I am a pfSense fan and have Sierra MC7700 and Atheros Mifi embedded builds in a couple of headless vehicle Intel PC's. So I am familiar with embedded gear and I am learning with FreeBSD on the Beaglebone Black.
So due to a single USB port I used a USB hub with MC7700 on a USB to MiniPCIe adapter and a USB Wifi stick, the RaLink 5592 as a software access point, But I wanted to achieve one last thing:

*GPS*: The Sierra MC7700 provides NMEA0183 on an cuaU interface.

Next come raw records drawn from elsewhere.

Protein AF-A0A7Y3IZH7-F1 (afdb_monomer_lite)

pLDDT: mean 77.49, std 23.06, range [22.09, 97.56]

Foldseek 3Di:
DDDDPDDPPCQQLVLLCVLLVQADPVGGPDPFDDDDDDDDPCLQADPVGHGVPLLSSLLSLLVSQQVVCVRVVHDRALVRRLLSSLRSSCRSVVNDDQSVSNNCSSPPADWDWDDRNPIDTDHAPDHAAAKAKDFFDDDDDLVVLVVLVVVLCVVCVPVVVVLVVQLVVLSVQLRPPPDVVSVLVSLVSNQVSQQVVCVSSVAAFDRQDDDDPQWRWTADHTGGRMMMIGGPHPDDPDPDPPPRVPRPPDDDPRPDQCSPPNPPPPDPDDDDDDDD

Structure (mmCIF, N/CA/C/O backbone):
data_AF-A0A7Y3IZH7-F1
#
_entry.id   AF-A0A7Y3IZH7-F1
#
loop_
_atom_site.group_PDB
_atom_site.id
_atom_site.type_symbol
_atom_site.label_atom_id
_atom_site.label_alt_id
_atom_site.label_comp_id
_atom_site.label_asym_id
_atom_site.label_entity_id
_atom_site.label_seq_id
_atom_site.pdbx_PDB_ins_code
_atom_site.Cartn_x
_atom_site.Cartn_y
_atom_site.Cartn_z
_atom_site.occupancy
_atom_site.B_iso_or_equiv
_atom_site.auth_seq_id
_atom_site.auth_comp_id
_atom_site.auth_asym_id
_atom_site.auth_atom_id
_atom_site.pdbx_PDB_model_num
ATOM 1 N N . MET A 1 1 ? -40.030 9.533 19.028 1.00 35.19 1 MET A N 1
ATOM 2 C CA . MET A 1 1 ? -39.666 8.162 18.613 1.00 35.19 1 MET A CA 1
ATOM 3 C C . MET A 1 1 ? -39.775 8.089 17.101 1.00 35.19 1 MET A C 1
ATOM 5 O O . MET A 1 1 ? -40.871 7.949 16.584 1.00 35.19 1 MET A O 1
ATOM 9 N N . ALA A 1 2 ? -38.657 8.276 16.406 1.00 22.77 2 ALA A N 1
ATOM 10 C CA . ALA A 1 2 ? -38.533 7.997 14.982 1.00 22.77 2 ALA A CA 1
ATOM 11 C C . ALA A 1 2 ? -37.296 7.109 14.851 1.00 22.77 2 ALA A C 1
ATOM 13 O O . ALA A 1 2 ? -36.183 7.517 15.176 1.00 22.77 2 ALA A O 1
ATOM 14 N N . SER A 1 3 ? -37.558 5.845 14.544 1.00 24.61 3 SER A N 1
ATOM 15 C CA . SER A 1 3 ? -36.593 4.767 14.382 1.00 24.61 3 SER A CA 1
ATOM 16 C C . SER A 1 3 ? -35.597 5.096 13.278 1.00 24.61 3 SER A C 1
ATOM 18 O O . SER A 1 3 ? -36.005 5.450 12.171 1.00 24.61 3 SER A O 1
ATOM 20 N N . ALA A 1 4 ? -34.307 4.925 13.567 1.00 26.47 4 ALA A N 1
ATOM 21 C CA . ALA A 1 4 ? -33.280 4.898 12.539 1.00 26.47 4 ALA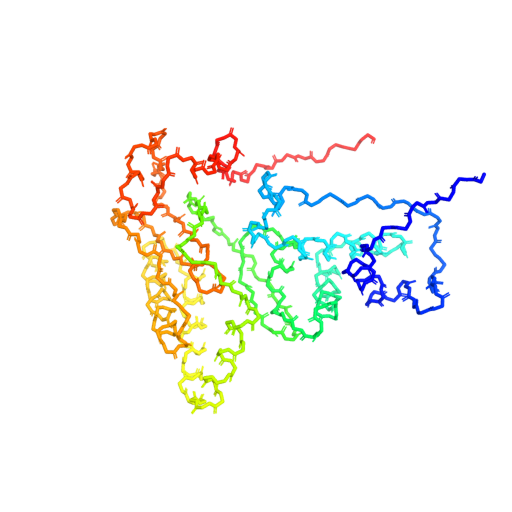 A CA 1
ATOM 22 C C . ALA A 1 4 ? -33.621 3.801 11.511 1.00 26.47 4 ALA A C 1
ATOM 24 O O . ALA A 1 4 ? -33.992 2.693 11.916 1.00 26.47 4 ALA A O 1
ATOM 25 N N . PRO A 1 5 ? -33.523 4.077 10.200 1.00 27.69 5 PRO A N 1
ATOM 26 C CA . PRO A 1 5 ? -33.642 3.028 9.207 1.00 27.69 5 PRO A CA 1
ATOM 27 C C . PRO A 1 5 ? -32.437 2.098 9.370 1.00 27.69 5 PRO A C 1
ATOM 29 O O . PRO A 1 5 ? -31.293 2.546 9.419 1.00 27.69 5 PRO A O 1
ATOM 32 N N . ALA A 1 6 ? -32.695 0.798 9.482 1.00 41.53 6 ALA A N 1
ATOM 33 C CA . ALA A 1 6 ? -31.653 -0.210 9.394 1.00 41.53 6 ALA A CA 1
ATOM 34 C C . ALA A 1 6 ? -30.988 -0.099 8.012 1.00 41.53 6 ALA A C 1
ATOM 36 O O . ALA A 1 6 ? -31.620 -0.421 7.006 1.00 41.53 6 ALA A O 1
ATOM 37 N N . SER A 1 7 ? -29.739 0.376 7.950 1.00 33.12 7 SER A N 1
ATOM 38 C CA . SER A 1 7 ? -28.917 0.210 6.750 1.00 33.12 7 SER A CA 1
ATOM 39 C C . SER A 1 7 ? -28.121 -1.100 6.874 1.00 33.12 7 SER A C 1
ATOM 41 O O . SER A 1 7 ? -27.657 -1.434 7.969 1.00 33.12 7 SER A O 1
ATOM 43 N N . PRO A 1 8 ? -27.935 -1.866 5.789 1.00 33.00 8 PRO A N 1
ATOM 44 C CA . PRO A 1 8 ? -27.158 -3.108 5.794 1.00 33.00 8 PRO A CA 1
ATOM 45 C C . PRO A 1 8 ? -25.633 -2.930 6.001 1.00 33.00 8 PRO A C 1
ATOM 47 O O . PRO A 1 8 ? -24.877 -3.877 5.791 1.00 33.00 8 PRO A O 1
ATOM 50 N N . ASP A 1 9 ? -25.146 -1.757 6.426 1.00 40.88 9 ASP A N 1
ATOM 51 C CA . ASP A 1 9 ? -23.728 -1.359 6.329 1.00 40.88 9 ASP A CA 1
ATOM 52 C C . ASP A 1 9 ? -22.895 -1.570 7.611 1.00 40.88 9 ASP A C 1
ATOM 54 O O . ASP A 1 9 ? -21.748 -1.128 7.714 1.00 40.88 9 ASP A O 1
ATOM 58 N N . GLY A 1 10 ? -23.406 -2.347 8.571 1.00 50.59 10 GLY A N 1
ATOM 59 C CA . GLY A 1 10 ? -22.693 -2.782 9.787 1.00 50.59 10 GLY A CA 1
ATOM 60 C C . GLY A 1 10 ? -21.509 -3.748 9.566 1.00 50.59 10 GLY A C 1
ATOM 61 O O . GLY A 1 10 ? -21.025 -4.356 10.523 1.00 50.59 10 GLY A O 1
ATOM 62 N N . GLY A 1 11 ? -21.042 -3.915 8.323 1.00 75.94 11 GLY A N 1
ATOM 63 C CA . GLY A 1 11 ? -20.051 -4.915 7.910 1.00 75.94 11 GLY A CA 1
ATOM 64 C C . GLY A 1 11 ? -18.616 -4.593 8.342 1.00 75.94 11 GLY A C 1
ATOM 65 O O . GLY A 1 11 ? -18.106 -5.187 9.290 1.00 75.94 11 GLY A O 1
ATOM 66 N N . PHE A 1 12 ? -17.945 -3.663 7.649 1.00 84.62 12 PHE A N 1
ATOM 67 C CA . PHE A 1 12 ? -16.515 -3.377 7.872 1.00 84.62 12 PHE A CA 1
ATOM 68 C C . PHE A 1 12 ? -16.264 -2.440 9.056 1.00 84.62 12 PHE A C 1
ATOM 70 O O . PHE A 1 12 ? -15.448 -2.755 9.916 1.00 84.62 12 PHE A O 1
ATOM 77 N N . VAL A 1 13 ? -16.986 -1.316 9.146 1.00 85.94 13 VAL A N 1
ATOM 78 C CA . VAL A 1 13 ? -16.842 -0.384 10.276 1.00 85.94 13 VAL A CA 1
ATOM 79 C C . VAL A 1 13 ? -17.222 -1.089 11.576 1.00 85.94 13 VAL A C 1
ATOM 81 O O . VAL A 1 13 ? -16.429 -1.101 12.507 1.00 85.94 13 VAL A O 1
ATOM 84 N N . GLY A 1 14 ? -18.349 -1.806 11.616 1.00 85.00 14 GLY A N 1
ATOM 85 C CA . GLY A 1 14 ? -18.704 -2.633 12.775 1.00 85.00 14 GLY A CA 1
ATOM 86 C C . GLY A 1 14 ? -17.624 -3.663 13.141 1.00 85.00 14 GLY A C 1
ATOM 87 O O . GLY A 1 14 ? -17.340 -3.867 14.320 1.00 85.00 14 GLY A O 1
ATOM 88 N N . ALA A 1 15 ? -16.961 -4.274 12.152 1.00 87.75 15 ALA A N 1
ATOM 89 C CA . ALA A 1 15 ? -15.827 -5.164 12.404 1.00 87.75 15 ALA A CA 1
ATOM 90 C C . ALA A 1 15 ? -14.609 -4.436 12.999 1.00 87.75 15 ALA A C 1
ATOM 92 O O . ALA A 1 15 ? -13.966 -4.996 13.884 1.00 87.75 15 ALA A O 1
ATOM 93 N N . LEU A 1 16 ? -14.324 -3.195 12.587 1.00 90.38 16 LEU A N 1
ATOM 94 C CA . LEU A 1 16 ? -13.283 -2.364 13.205 1.00 90.38 16 LEU A CA 1
ATOM 95 C C . LEU A 1 16 ? -13.616 -2.041 14.666 1.00 90.38 16 LEU A C 1
ATOM 97 O O . LEU A 1 16 ? -12.761 -2.206 15.530 1.00 90.38 16 LEU A O 1
ATOM 101 N N . PHE A 1 17 ? -14.857 -1.647 14.965 1.00 88.94 17 PHE A N 1
ATOM 102 C CA . PHE A 1 17 ? -15.295 -1.378 16.342 1.00 88.94 17 PHE A CA 1
ATOM 103 C C . PHE A 1 17 ? -15.158 -2.617 17.240 1.00 88.94 17 PHE A C 1
ATOM 105 O O . PHE A 1 17 ? -14.679 -2.505 18.371 1.00 88.94 17 PHE A O 1
ATOM 112 N N . ARG A 1 18 ? -15.495 -3.808 16.724 1.00 88.25 18 ARG A N 1
ATOM 113 C CA . ARG A 1 18 ? -15.249 -5.082 17.421 1.00 88.25 18 ARG A CA 1
ATOM 114 C C . ARG A 1 18 ? -13.761 -5.358 17.614 1.00 88.25 18 ARG A C 1
ATOM 116 O O . ARG A 1 18 ? -13.348 -5.710 18.714 1.00 88.25 18 ARG A O 1
ATOM 123 N N . ALA A 1 19 ? -12.950 -5.165 16.577 1.00 88.31 19 ALA A N 1
ATOM 124 C CA . ALA A 1 19 ? -11.509 -5.396 16.648 1.00 88.31 19 ALA A CA 1
ATOM 125 C C . ALA A 1 19 ? -10.797 -4.446 17.628 1.00 88.31 19 ALA A C 1
ATOM 127 O O . ALA A 1 19 ? -9.826 -4.837 18.268 1.00 88.31 19 ALA A O 1
ATOM 128 N N . LEU A 1 20 ? -11.314 -3.226 17.793 1.00 89.06 20 LEU A N 1
ATOM 129 C CA . LEU A 1 20 ? -10.842 -2.240 18.769 1.00 89.06 20 LEU A CA 1
ATOM 130 C C . LEU A 1 20 ? -11.424 -2.456 20.179 1.00 89.06 20 LEU A C 1
ATOM 132 O O . LEU A 1 20 ? -11.137 -1.680 21.088 1.00 89.06 20 LEU A O 1
ATOM 136 N N . GLY A 1 21 ? -12.249 -3.490 20.376 1.00 86.62 21 GLY A N 1
ATOM 137 C CA . GLY A 1 21 ? -12.848 -3.819 21.670 1.00 86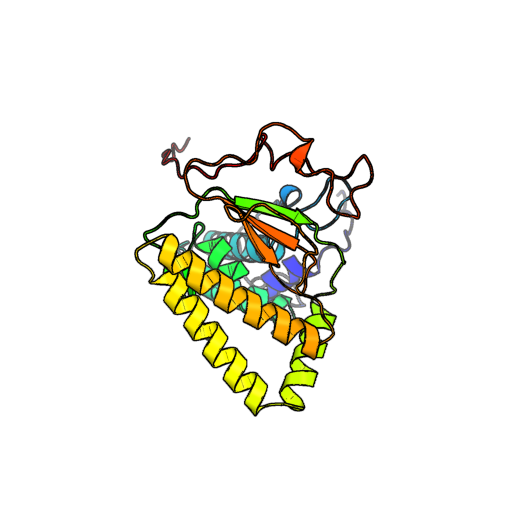.62 21 GLY A CA 1
ATOM 138 C C . GLY A 1 21 ? -13.909 -2.826 22.148 1.00 86.62 21 GLY A C 1
ATOM 139 O O . GLY A 1 21 ? -14.256 -2.834 23.329 1.00 86.62 21 GLY A O 1
ATOM 140 N N . LEU A 1 22 ? -14.424 -1.973 21.258 1.00 84.19 22 LEU A N 1
ATOM 141 C CA . LEU A 1 22 ? -15.472 -1.009 21.591 1.00 84.19 22 LEU A CA 1
ATOM 142 C C . LEU A 1 22 ? -16.838 -1.687 21.690 1.00 84.19 22 LEU A C 1
ATOM 144 O O . LEU A 1 22 ? -17.632 -1.347 22.561 1.00 84.19 22 LEU A O 1
ATOM 148 N N . THR A 1 23 ? -17.089 -2.669 20.830 1.00 83.06 23 THR A N 1
ATOM 149 C CA . THR A 1 23 ? -18.349 -3.419 20.760 1.00 83.06 23 THR A CA 1
ATOM 150 C C . THR A 1 23 ? -18.107 -4.922 20.786 1.00 83.06 23 THR A C 1
ATOM 152 O O . THR A 1 23 ? -17.074 -5.383 20.302 1.00 83.06 23 THR A O 1
ATOM 155 N N . ASP A 1 24 ? -19.091 -5.689 21.233 1.00 77.88 24 ASP A N 1
ATOM 156 C CA . ASP A 1 24 ? -19.186 -7.140 21.055 1.00 77.88 24 ASP A CA 1
ATOM 157 C C . ASP A 1 24 ? -20.594 -7.541 20.564 1.00 77.88 24 ASP A C 1
ATOM 159 O O . ASP A 1 24 ? -21.344 -6.704 20.059 1.00 77.88 24 ASP A O 1
ATOM 163 N N . GLU A 1 25 ? -20.940 -8.830 20.643 1.00 71.81 25 GLU A N 1
ATOM 164 C CA . GLU A 1 25 ? -22.260 -9.346 20.239 1.00 71.81 25 GLU A CA 1
ATOM 165 C C . GLU A 1 25 ? -23.410 -8.824 21.117 1.00 71.81 25 GLU A C 1
ATOM 167 O O . GLU A 1 25 ? -24.565 -8.849 20.694 1.00 71.81 25 GLU A O 1
ATOM 172 N N . GLN A 1 26 ? -23.105 -8.343 22.323 1.00 69.56 26 GLN A N 1
ATOM 173 C CA . GLN A 1 26 ? -24.072 -7.866 23.313 1.00 69.56 26 GLN A CA 1
ATOM 174 C C . GLN A 1 26 ? -24.235 -6.338 23.268 1.00 69.56 26 GLN A C 1
ATOM 176 O O . GLN A 1 26 ? -25.165 -5.803 23.873 1.00 69.56 26 GLN A O 1
ATOM 181 N N . GLY A 1 27 ? -23.382 -5.635 22.515 1.00 71.31 27 GLY A N 1
ATOM 182 C CA . GLY A 1 27 ? -23.485 -4.201 22.259 1.00 71.31 27 GLY A CA 1
ATOM 183 C C . GLY A 1 27 ? -22.190 -3.453 22.564 1.00 71.31 27 GLY A C 1
ATOM 184 O O . GLY A 1 27 ? -21.095 -3.923 22.271 1.00 71.31 27 GLY A O 1
ATOM 185 N N . MET A 1 28 ? -22.309 -2.239 23.103 1.00 71.19 28 MET A N 1
ATOM 186 C CA . MET A 1 28 ? -21.162 -1.416 23.494 1.00 71.19 28 MET A CA 1
ATOM 187 C C . MET A 1 28 ? -20.516 -1.956 24.774 1.00 71.19 28 MET A C 1
ATOM 189 O O . MET A 1 28 ? -21.161 -2.023 25.816 1.00 71.19 28 MET A O 1
ATOM 193 N N . LYS A 1 29 ? -19.223 -2.286 24.706 1.00 69.69 29 LYS A N 1
ATOM 194 C CA . LYS A 1 29 ? -18.439 -2.805 25.836 1.00 69.69 29 LYS A CA 1
ATOM 195 C C . LYS A 1 29 ? -17.756 -1.692 26.633 1.00 69.69 29 LYS A C 1
ATOM 197 O O . LYS A 1 29 ? -17.637 -1.768 27.854 1.00 69.69 29 LYS A O 1
ATOM 202 N N . ALA A 1 30 ? -17.292 -0.652 25.944 1.00 63.72 30 ALA A N 1
ATOM 203 C CA . ALA A 1 30 ? -16.655 0.499 26.573 1.00 63.72 30 ALA A CA 1
ATOM 204 C C . ALA A 1 30 ? -17.706 1.523 27.033 1.00 63.72 30 ALA A C 1
ATOM 206 O O . ALA A 1 30 ? -18.627 1.845 26.282 1.00 63.72 30 ALA A O 1
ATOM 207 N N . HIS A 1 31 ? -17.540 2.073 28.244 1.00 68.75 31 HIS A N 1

Here is the what it takes:

Install astro/gpsd package
Prep modem from terminal program:
`cu -l /dev/cuaU0.3`
`at
atz
AT!ENTERCND="A710"
AT!CUSTOM="GPSENABLE",4`
Now Exit from cu with shift + ~ then dot key

Reboot and run these commands

`stty -f /dev/cuaU0.2 raw; echo \$GPS_START >/dev/cuaU0.2`

`gpsd -n /dev/cuaU0.2`

Tested as working with cgps and xgps-- astro/gpsd provided GPS clients


----------



## Phishfry (Nov 23, 2015)

*How can I add "echo \$GPS_START >dev/cuaU0.2" to my system startup?
*
This would also work with the MC7710 in DirectIP mode aka PID=68a3
The MC7700 family does not show up in u3g but is covered by the MC8700 entry in in case you go looking.
While usbdevs has the VID&PID for MC7700 and MC7710 in DirectIP mode.


----------



## Phishfry (Nov 23, 2015)

After further review it appears that the `stty -f /dev/cuaU0.2 raw` command is only needed once. It survives reboot.

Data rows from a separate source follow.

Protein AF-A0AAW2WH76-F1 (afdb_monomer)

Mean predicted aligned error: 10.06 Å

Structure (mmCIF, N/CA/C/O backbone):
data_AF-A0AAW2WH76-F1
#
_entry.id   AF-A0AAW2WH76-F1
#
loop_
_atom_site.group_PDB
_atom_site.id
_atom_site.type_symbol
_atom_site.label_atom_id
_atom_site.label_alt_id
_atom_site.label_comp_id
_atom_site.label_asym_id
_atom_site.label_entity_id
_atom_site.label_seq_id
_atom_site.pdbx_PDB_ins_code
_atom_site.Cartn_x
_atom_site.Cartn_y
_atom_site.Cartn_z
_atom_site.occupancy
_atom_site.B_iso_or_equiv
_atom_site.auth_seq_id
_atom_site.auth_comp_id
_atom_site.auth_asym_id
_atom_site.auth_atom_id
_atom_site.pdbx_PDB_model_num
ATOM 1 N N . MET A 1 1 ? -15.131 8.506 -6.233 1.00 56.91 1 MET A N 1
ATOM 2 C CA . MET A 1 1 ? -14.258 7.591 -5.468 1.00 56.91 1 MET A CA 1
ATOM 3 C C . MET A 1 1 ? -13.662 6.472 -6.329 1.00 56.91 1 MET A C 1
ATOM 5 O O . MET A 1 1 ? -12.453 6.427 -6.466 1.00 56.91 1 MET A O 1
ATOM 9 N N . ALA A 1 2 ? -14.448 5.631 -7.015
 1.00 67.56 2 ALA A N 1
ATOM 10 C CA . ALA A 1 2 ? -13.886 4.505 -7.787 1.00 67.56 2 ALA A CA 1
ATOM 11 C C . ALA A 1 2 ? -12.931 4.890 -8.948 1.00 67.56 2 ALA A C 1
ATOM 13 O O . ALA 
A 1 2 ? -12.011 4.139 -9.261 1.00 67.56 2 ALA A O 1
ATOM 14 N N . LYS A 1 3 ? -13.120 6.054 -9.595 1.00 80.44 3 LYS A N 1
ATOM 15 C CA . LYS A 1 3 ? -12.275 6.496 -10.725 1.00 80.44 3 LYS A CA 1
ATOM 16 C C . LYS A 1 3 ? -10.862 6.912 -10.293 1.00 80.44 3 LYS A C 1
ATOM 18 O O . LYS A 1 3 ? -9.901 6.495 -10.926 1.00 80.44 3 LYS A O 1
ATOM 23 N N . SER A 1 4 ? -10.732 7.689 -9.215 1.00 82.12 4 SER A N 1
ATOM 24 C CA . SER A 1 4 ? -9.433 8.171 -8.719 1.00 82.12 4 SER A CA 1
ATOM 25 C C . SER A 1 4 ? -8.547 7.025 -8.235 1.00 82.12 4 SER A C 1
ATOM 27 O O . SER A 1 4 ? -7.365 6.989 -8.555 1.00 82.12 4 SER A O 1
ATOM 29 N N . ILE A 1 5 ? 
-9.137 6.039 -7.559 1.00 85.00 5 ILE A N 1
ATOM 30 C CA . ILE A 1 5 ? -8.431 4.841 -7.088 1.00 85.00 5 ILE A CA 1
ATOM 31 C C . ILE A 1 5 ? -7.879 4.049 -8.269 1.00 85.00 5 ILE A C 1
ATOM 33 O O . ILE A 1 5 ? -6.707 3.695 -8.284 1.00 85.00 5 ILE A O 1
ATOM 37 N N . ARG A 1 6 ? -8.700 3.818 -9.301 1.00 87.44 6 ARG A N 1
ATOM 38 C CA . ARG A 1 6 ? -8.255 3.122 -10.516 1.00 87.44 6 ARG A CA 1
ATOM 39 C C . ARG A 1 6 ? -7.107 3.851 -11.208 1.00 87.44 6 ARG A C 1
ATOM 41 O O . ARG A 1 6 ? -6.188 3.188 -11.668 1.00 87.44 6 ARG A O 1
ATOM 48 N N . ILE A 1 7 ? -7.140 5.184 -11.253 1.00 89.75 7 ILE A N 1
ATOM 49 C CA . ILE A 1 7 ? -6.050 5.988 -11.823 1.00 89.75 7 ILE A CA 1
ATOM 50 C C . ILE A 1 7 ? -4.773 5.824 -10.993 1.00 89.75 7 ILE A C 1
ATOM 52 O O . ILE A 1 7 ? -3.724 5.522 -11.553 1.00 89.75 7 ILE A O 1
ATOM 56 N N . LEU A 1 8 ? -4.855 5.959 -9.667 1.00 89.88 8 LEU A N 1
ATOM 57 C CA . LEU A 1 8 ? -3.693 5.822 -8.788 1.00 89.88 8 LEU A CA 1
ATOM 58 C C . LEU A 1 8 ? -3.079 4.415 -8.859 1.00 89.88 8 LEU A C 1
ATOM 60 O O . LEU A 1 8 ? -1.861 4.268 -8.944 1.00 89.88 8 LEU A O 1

This portion needs running each bootup:
`echo \$GPS_START >/dev/cuaU0.2`
So this command would appear as it is sending $GPS_START to the modems GPS port?

I need it to launch before astro/gpsd in the rc.conf.


----------



## Juha Nurmela (Nov 23, 2015)

You might be able to do the magic echo later, while gpsd(8) is already running. Least fuss that way. Works that way here with a Qualcomm 3G&GPS.

tty(1) mode does not survive reboot, but the defaults suffice.

Juha


----------



## Juha Nurmela (Nov 24, 2015)

gpsd(8) has a mechanism for oddball devices, it seems.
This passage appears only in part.